Sanity.
Look every Union in this country has an age and education requirement. Are you really going to tell me that a 17 year old drop out isn't talented enough to be a friggin apprentice plumber? If you do then I am discussing this with idiots. Why do they go with rules like that?
Simply because it makes the product better. HS grads, 18 years old are more reliable, it makes the union look better, duh.
Thats not really the issue. Your making this sound like its a lot less complicated than it actually is.
If it was so neat and tidy like your saying by comparing the NFL and NBA situations to a plumbers union, then Maurice Clarett would never have had a case. It would have been thrown out the second he stepped into court.
The fact is Maurice Clarett won in federal district court. The trial judge ordered he be allowed into the draft. The case was appealed and the decision was reversed, but just the fact that he won at the trial level proves his case was far from frivolous.
And in no way does the fact that he lost on appeal mean that the law is set in stone. This is still an area of the law that seems very open to interpretation, and I don't think anyone should be surprised to see someone challenge the NBA in the near future.
If you think this is the Yankee Fan in me talking your a dope and you don't get it. This is the Minnesots Twins or Oakland A's all the way. Teams should be able to get production for their millions invested in the draft and not splinters.

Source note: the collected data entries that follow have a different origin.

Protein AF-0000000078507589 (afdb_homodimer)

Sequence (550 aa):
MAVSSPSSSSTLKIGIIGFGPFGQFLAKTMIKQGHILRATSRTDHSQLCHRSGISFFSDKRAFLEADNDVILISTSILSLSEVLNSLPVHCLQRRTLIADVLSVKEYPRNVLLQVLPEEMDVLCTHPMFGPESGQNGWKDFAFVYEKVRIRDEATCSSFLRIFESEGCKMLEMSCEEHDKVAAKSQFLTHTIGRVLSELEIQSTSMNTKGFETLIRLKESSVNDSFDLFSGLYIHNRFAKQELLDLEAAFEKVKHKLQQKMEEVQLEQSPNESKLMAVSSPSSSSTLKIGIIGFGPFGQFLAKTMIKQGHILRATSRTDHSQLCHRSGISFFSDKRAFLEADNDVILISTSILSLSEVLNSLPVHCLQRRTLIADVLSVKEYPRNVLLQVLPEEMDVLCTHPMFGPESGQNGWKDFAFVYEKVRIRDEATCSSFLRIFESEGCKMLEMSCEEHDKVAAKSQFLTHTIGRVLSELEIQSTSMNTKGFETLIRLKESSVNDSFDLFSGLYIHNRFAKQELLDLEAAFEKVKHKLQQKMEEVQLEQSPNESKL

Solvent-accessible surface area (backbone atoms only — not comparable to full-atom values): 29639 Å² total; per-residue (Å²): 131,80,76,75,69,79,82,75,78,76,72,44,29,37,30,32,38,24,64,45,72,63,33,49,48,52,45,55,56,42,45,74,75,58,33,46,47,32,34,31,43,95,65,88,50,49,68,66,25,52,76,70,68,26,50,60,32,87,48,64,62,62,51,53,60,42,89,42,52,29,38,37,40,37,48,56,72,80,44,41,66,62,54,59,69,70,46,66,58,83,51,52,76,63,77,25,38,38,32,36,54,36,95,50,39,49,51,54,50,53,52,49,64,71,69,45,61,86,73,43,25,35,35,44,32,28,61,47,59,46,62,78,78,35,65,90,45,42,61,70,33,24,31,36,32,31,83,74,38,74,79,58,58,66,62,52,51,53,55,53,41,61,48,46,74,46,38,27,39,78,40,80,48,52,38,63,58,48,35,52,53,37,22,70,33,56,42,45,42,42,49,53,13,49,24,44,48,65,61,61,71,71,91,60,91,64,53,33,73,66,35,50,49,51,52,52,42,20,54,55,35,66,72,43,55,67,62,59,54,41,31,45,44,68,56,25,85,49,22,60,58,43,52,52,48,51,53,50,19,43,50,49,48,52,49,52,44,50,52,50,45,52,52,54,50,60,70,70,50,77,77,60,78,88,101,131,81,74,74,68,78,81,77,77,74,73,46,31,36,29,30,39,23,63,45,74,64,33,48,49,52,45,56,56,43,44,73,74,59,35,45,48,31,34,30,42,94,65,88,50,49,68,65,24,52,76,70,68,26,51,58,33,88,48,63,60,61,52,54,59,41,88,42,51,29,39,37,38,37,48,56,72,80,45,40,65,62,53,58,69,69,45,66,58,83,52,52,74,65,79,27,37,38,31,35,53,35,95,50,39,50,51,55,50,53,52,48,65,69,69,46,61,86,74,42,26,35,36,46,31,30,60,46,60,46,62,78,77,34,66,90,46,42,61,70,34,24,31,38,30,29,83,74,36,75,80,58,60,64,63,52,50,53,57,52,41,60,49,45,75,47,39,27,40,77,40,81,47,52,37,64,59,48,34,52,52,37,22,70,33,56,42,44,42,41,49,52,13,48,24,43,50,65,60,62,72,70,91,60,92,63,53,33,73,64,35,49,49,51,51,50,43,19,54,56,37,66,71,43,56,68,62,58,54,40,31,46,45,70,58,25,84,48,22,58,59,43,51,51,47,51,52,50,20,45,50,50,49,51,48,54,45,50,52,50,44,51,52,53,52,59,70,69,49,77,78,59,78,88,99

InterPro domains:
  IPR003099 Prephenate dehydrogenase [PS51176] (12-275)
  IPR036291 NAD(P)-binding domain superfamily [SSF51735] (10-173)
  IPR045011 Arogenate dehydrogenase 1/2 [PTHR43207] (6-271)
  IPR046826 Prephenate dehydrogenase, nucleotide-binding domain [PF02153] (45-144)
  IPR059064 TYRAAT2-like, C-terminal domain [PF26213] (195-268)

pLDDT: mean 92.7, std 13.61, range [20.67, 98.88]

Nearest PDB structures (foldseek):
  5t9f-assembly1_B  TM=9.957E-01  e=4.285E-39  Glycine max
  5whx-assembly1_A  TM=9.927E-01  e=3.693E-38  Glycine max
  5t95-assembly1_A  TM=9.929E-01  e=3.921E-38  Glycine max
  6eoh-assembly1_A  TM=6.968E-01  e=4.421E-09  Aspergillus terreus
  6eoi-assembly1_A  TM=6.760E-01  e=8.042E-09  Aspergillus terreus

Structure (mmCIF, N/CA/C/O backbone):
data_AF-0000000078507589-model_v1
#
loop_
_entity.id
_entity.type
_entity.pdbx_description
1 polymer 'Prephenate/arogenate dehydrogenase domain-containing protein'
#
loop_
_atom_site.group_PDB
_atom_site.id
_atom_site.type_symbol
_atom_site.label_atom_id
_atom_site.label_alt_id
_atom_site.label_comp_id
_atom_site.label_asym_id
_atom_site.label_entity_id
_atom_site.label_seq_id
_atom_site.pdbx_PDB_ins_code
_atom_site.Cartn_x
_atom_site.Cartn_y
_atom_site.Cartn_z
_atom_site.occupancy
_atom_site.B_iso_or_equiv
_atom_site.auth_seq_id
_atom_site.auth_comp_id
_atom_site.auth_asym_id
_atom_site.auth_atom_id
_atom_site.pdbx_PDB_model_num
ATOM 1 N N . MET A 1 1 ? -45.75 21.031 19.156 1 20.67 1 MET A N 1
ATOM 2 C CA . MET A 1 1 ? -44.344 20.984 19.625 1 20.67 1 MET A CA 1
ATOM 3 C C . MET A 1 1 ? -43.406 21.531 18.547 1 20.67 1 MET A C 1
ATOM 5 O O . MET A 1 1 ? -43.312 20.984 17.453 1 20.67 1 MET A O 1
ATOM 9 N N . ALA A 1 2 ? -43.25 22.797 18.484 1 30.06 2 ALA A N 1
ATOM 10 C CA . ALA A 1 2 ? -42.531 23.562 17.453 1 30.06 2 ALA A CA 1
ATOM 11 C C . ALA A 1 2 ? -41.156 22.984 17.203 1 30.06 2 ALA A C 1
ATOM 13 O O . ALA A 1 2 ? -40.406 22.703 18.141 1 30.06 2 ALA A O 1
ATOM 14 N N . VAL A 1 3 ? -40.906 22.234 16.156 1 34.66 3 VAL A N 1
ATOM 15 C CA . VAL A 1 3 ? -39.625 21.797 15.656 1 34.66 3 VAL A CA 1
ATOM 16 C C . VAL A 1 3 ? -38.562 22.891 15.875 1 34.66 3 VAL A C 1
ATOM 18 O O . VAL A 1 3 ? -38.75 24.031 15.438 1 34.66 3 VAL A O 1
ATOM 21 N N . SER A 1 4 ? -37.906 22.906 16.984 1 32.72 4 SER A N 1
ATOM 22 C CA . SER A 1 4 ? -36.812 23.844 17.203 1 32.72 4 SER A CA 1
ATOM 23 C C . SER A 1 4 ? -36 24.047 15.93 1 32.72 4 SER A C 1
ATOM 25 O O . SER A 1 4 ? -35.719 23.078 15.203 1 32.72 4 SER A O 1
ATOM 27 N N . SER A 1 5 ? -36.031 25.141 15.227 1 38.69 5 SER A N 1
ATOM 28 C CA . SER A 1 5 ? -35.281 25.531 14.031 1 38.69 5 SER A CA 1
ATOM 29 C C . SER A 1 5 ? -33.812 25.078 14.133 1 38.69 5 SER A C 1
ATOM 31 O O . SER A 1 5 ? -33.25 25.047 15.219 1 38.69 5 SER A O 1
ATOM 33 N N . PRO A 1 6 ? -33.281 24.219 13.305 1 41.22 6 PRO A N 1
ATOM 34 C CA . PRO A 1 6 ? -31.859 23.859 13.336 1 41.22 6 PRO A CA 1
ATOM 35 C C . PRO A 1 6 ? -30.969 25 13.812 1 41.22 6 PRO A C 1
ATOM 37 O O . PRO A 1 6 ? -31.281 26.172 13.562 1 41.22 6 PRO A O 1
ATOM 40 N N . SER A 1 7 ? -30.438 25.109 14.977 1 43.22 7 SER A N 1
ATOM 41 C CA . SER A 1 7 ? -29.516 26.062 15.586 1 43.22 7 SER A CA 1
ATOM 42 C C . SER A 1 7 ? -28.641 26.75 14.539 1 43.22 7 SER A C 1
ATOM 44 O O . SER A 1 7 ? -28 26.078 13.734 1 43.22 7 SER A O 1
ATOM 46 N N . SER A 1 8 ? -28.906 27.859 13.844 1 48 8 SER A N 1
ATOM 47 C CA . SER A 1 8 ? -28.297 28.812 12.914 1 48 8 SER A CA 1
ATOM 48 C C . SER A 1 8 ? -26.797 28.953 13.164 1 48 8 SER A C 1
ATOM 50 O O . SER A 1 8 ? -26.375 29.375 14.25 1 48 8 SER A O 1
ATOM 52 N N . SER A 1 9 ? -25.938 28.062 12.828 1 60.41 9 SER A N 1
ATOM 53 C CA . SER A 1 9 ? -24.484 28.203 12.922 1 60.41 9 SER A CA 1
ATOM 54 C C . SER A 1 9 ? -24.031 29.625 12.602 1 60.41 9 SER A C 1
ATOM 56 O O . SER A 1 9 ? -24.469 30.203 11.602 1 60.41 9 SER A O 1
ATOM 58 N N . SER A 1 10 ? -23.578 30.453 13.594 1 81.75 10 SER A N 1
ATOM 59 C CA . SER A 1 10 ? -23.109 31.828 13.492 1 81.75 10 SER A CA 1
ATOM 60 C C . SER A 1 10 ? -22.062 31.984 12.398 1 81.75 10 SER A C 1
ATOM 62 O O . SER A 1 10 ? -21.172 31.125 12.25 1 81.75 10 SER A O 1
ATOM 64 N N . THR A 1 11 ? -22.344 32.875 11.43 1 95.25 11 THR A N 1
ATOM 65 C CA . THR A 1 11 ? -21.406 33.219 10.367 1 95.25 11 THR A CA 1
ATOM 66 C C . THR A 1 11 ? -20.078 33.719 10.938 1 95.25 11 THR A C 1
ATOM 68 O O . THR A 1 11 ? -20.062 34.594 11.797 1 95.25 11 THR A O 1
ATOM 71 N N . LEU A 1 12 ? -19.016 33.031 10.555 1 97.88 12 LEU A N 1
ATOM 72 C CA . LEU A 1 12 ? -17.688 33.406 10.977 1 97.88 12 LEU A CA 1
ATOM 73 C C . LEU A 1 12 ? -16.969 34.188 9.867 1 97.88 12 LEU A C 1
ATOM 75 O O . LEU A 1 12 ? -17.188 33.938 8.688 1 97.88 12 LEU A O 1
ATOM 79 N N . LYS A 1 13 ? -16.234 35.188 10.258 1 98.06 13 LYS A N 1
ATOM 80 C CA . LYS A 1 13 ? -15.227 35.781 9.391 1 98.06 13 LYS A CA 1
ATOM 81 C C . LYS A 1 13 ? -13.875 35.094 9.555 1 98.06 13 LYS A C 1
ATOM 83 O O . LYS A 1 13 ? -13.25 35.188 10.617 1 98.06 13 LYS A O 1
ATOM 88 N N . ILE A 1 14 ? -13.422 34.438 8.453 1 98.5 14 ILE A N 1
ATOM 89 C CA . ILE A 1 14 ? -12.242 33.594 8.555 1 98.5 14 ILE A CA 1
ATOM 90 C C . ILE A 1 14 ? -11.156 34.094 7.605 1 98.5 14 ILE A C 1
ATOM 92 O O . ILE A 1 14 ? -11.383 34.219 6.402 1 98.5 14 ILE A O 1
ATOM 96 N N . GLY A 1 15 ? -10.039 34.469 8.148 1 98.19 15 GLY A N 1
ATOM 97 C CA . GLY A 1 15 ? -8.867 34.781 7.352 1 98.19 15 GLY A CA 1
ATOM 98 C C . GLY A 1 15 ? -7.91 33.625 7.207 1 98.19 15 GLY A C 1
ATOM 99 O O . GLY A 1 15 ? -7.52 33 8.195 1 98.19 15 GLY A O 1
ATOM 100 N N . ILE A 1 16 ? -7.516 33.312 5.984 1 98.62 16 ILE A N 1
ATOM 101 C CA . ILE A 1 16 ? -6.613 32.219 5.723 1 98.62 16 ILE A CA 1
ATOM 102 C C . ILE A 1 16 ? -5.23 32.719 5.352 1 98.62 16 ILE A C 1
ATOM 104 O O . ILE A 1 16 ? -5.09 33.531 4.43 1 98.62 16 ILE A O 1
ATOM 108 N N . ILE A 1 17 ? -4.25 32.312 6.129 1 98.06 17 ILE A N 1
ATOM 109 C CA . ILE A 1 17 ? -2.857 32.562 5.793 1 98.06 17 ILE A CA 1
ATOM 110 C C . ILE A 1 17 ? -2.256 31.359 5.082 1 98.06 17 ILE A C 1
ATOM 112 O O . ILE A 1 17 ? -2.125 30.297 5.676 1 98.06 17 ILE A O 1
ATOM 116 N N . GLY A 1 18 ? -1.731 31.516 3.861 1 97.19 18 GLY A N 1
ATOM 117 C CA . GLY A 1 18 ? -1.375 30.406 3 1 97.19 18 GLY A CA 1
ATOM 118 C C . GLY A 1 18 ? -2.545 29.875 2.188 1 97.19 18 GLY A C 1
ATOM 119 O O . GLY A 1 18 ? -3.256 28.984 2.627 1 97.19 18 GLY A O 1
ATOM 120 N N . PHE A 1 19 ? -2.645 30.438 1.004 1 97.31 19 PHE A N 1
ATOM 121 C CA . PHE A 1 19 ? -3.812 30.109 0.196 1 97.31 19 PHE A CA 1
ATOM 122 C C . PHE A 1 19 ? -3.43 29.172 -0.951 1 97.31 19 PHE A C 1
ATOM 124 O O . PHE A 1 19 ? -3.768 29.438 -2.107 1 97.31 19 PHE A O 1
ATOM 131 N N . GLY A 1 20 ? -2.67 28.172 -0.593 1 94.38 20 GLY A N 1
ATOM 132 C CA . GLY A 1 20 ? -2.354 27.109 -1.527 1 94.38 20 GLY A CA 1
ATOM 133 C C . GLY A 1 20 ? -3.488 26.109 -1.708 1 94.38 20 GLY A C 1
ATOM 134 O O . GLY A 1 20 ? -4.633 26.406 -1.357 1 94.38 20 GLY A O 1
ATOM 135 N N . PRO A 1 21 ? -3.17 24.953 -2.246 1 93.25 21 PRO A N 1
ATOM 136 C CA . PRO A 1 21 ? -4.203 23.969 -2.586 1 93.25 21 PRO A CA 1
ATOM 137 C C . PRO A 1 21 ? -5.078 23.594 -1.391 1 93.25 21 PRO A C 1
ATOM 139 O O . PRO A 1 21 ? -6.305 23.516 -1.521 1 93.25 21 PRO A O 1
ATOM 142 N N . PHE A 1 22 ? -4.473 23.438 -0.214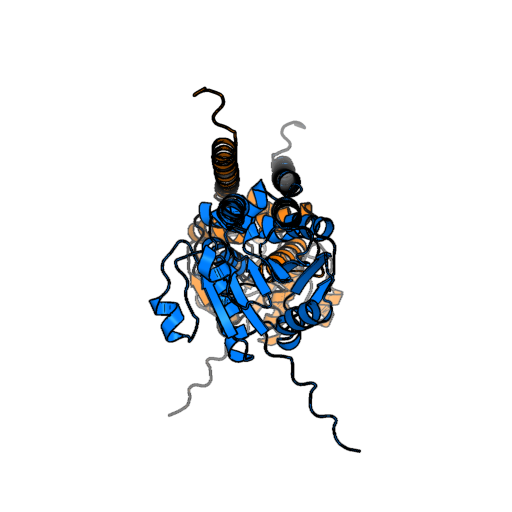 1 95.88 22 PHE A N 1
ATOM 143 C CA . PHE A 1 22 ? -5.242 23.016 0.947 1 95.88 22 PHE A CA 1
ATOM 144 C C . PHE A 1 22 ? -6.133 24.141 1.456 1 95.88 22 PHE A C 1
ATOM 146 O O . PHE A 1 22 ? -7.297 23.906 1.797 1 95.88 22 PHE A O 1
ATOM 153 N N . GLY A 1 23 ? -5.578 25.359 1.564 1 97.38 23 GLY A N 1
ATOM 154 C CA . GLY A 1 23 ? -6.387 26.5 1.943 1 97.38 23 GLY A CA 1
ATOM 155 C C . GLY A 1 23 ? -7.566 26.734 1.018 1 97.38 23 GLY A C 1
ATOM 156 O O . GLY A 1 23 ? -8.68 27.016 1.476 1 97.38 23 GLY A O 1
ATOM 157 N N . GLN A 1 24 ? -7.324 26.594 -0.262 1 97.06 24 GLN A N 1
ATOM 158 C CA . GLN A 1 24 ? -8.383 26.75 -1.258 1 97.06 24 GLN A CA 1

Yea, I'm sure the Cavs were really perturbed about the 'splinters' they got back from that 5 million they paid LBJ last year. Or the Suns about the combined 8 mil they paid Amare his first four years in the league. Or the Warriors about the 800,000 they pay Monta Ellis to average 20 a game.
Even take the C's highschoolers. Al Jefferson got paid 1.6 Mil last year and averaged 16 and 11. His first three years he got paid an average of 1.5 mil and he put up an average around 10 and 6. That's doin work for cheap dough in NBA terms. Kendrick Perkins didn't do much his first 4 years, but the C's weren't paying him anything. A mil a season. You can't get two good d-leaguers for that price. Gerald Green? The C's wasted 2.5 mil on him total. Thats a mil less than what the C's waste yearly on Scal.
I could go on and on. The point is, it's total nonsense to say that teams are putting millions into the draft and getting splinters. By and far, highschool players outperform their college counterparts. Why not outlaw four year college players? They are the ones who are most likely to provide splinters while getting paid millions.
And lastly, you act like guaranteed rookie deals are screwing over the owners, when its clear they are screwing over the players. If not for the rookie contract scale, a lot of these guys would be actually getting paid what they are worth from the second they stepped into the league. And it would be a lot more than the chump change they are getting on their rookie deals.